Figure 6.

Characterization of human omental tissue-derived exosomes. (A) Exosomes were isolated from the CM of human omental tissue explants and analyzed by cryogenic transmission electron microscopy (Cryo-TEM); Scale bar = 100 nm. (B) Measurement of omental tissue exosomes diameter by nanoparticle tracking analysis system; (C) Western blot analysis of the exosome markers CD81 and CD63. Representatives of three independent experiments are shown; (D) PKH-67-labeled omental tissue exosomes were incubated with AGS gastric cancer cells, reaction was stopped at different time points (1, 3, 5, and 7 h) and cells were analyzed by confocal microscopy (upper panel). The cell's nucleus was stained with Dapi.

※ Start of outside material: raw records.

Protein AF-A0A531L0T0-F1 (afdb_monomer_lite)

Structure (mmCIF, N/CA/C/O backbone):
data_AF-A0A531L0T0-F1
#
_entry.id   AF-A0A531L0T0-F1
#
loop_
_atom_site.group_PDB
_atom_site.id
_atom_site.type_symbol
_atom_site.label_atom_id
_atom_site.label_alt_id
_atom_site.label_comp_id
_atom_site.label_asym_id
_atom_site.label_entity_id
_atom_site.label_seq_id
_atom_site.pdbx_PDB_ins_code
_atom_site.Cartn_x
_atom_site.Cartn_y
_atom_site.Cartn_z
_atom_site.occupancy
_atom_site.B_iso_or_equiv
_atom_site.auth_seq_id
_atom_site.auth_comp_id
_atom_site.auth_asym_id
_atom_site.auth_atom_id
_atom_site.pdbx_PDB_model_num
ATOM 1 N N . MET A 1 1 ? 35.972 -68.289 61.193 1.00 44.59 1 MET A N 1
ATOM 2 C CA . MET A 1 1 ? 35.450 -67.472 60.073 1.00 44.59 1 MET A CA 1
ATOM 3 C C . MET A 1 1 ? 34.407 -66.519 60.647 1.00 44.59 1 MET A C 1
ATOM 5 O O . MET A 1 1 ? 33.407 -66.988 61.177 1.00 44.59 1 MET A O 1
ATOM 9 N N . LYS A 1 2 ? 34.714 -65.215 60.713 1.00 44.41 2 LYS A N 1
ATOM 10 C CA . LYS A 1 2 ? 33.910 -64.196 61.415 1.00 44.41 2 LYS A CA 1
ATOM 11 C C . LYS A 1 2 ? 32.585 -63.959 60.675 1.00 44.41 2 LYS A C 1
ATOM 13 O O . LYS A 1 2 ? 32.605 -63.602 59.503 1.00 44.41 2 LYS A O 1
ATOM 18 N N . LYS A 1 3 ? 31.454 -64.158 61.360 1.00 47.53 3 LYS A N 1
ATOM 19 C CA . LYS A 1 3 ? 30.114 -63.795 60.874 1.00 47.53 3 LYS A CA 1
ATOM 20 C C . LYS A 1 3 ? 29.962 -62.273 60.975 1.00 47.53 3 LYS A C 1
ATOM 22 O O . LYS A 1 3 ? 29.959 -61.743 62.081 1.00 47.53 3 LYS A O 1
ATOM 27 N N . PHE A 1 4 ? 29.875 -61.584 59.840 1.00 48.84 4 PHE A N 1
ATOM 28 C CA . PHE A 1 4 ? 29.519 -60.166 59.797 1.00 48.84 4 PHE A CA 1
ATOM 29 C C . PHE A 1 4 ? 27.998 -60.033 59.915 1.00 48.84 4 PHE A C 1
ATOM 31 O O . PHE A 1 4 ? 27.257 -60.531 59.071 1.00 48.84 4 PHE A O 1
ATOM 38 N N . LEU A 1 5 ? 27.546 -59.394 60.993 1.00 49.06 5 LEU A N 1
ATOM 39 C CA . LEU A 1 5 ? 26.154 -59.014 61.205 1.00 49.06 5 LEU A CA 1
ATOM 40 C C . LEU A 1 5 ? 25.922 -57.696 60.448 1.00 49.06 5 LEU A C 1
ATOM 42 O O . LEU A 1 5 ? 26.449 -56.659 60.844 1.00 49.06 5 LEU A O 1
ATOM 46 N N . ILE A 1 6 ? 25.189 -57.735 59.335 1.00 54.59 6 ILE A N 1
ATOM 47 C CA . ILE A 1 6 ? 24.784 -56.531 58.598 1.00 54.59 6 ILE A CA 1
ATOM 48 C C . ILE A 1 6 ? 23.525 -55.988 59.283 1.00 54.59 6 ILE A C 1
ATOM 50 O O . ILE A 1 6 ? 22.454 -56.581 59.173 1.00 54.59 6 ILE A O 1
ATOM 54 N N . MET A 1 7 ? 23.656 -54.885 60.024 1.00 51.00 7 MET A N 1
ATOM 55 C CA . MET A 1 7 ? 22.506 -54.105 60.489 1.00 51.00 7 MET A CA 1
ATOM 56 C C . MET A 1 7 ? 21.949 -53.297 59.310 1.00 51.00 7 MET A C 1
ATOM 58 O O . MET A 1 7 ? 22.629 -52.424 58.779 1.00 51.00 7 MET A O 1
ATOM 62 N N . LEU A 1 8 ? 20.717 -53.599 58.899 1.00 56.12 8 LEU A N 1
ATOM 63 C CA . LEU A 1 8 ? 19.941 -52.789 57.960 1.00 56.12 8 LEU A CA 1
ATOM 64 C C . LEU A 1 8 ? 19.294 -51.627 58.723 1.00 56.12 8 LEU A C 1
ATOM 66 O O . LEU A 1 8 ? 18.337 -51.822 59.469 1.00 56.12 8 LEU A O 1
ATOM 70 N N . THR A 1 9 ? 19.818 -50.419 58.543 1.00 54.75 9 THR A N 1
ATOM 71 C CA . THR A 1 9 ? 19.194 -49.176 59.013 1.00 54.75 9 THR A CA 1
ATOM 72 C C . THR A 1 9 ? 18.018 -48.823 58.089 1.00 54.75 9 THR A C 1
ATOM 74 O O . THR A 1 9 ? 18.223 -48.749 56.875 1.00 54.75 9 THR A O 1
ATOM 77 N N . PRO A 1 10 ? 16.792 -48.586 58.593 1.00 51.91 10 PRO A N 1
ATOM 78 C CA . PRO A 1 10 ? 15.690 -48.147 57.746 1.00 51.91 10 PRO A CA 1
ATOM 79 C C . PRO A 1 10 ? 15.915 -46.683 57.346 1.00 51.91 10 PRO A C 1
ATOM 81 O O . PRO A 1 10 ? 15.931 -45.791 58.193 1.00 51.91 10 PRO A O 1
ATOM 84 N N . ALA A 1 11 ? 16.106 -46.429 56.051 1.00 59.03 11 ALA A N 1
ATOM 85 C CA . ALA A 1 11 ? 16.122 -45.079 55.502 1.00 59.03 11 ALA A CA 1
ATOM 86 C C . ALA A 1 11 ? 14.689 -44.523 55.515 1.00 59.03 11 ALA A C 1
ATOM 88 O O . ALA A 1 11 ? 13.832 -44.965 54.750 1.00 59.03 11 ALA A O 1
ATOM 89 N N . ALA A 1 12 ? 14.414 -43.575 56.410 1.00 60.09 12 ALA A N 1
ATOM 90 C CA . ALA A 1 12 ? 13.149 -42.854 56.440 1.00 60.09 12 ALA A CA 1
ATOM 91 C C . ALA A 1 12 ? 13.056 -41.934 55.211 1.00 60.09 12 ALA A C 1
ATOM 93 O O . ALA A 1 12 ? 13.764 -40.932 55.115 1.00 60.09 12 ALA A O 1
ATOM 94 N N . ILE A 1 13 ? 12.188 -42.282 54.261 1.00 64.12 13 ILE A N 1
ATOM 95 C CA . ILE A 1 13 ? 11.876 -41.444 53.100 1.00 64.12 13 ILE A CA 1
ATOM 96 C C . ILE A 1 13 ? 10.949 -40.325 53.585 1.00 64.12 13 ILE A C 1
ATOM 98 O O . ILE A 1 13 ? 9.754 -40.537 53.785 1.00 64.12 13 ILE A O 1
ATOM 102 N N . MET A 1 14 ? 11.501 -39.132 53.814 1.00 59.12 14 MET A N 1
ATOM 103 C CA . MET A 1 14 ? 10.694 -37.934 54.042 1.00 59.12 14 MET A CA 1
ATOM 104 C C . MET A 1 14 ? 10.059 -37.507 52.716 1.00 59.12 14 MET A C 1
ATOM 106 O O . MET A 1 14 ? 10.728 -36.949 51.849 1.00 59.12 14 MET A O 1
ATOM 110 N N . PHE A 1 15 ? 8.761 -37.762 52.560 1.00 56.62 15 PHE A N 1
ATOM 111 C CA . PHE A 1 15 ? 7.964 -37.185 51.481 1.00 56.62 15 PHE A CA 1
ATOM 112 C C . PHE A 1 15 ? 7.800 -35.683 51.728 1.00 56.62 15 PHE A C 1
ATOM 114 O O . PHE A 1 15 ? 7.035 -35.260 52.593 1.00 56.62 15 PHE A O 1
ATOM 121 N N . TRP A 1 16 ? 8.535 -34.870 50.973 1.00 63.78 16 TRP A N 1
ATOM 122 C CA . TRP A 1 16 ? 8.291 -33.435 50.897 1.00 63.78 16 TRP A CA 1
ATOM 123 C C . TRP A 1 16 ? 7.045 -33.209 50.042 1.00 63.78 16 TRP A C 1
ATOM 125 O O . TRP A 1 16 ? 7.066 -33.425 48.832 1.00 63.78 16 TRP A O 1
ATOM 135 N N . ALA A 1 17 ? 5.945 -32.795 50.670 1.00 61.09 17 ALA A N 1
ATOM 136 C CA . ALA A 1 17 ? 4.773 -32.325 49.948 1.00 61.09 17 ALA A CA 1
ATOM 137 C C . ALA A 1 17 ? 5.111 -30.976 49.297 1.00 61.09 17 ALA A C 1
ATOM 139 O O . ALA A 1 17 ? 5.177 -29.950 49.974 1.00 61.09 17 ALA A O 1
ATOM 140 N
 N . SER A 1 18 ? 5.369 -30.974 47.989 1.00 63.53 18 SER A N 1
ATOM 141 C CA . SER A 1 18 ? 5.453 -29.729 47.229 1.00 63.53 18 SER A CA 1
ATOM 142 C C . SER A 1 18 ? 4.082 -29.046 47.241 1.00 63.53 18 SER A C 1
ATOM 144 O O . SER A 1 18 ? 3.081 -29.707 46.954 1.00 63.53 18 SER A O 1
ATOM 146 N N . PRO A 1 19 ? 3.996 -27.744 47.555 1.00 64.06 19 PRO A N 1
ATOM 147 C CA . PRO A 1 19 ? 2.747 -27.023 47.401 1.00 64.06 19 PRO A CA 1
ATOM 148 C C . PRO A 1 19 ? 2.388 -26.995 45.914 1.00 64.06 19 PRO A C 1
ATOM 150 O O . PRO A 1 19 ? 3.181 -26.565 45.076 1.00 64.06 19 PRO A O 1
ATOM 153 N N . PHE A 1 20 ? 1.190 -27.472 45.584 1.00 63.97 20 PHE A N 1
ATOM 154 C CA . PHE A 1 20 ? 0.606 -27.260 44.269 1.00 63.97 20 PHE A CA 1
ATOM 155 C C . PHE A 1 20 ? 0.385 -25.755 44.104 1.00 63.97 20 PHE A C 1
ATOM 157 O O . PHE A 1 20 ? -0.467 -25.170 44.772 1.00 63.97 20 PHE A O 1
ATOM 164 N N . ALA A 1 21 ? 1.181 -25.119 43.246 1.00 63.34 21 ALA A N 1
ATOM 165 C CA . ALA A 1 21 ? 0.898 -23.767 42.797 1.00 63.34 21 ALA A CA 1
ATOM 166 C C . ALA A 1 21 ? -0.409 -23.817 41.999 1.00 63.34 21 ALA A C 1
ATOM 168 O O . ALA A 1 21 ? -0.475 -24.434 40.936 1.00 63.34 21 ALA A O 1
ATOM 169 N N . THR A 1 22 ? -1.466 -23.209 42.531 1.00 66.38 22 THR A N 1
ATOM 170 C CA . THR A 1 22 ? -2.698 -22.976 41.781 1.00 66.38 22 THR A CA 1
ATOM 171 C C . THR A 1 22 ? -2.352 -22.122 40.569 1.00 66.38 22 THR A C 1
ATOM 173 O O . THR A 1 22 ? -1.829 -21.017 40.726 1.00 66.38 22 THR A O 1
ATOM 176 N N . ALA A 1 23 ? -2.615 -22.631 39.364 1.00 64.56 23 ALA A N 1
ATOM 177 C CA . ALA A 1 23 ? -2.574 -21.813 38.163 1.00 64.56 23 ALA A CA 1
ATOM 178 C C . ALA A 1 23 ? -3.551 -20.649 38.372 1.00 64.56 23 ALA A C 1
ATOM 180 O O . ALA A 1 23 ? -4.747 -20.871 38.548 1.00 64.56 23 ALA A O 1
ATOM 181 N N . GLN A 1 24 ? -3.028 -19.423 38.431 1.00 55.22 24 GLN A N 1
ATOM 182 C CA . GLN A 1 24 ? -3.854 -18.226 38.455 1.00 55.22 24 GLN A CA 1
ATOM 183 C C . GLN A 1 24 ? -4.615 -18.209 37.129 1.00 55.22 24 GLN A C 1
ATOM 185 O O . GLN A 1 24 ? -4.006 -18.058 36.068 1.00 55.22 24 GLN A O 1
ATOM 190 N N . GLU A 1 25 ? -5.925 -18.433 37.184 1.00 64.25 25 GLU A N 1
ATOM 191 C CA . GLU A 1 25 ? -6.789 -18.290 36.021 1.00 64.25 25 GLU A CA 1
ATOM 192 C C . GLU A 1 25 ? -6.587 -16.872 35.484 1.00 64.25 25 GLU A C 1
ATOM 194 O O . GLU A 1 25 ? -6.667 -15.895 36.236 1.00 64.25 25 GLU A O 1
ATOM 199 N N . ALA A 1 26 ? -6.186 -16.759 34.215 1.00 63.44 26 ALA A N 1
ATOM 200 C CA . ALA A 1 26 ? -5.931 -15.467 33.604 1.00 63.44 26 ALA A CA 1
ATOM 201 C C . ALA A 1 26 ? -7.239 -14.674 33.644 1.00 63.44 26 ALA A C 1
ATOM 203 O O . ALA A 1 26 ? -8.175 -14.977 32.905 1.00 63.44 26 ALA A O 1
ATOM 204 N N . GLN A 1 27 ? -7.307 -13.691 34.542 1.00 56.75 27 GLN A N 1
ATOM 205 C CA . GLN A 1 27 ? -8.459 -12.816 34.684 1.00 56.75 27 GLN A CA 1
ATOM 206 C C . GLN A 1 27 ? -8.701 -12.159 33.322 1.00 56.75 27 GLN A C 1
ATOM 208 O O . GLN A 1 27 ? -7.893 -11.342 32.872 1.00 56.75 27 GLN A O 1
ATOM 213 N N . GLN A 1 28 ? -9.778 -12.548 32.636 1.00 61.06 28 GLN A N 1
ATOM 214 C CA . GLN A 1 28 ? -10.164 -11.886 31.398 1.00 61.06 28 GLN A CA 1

PKH-67 labeled omental tissue exosomes were incubated for the indicated time points (30 min, 1, 2, 3, 4, 5, and 6 h) with AGS gastric cancer cells. Internalization was measured by flow cytometry (lower panel). Negative control-AGS cells with no addition of labeled exosomes. The data are presented as mean ±SD of four independent experiments; (E) AGS cells were pre-treated with 80 μM Dynasore or 10 ng/mL Heparin for 30 min or with 2 μM Simvastatin for 16 h. PKH-67 labeled omental tissue exosomes were incubated with untreated (positive control) or treated cells for 3 h and uptake was measured by flow cytometry analysis (right panel). The data are presented as the mean percent of cells that uptake labeled exosomes ± SD of three independent experiments; PKH-67 labeled omental tissue exosomes were incubated with untreated (positive control) or treated cells (Dynasore, Heparin or Simvastatin) and internalization was measured by confocal microscopy (left panel). Scale bar is 10 μm.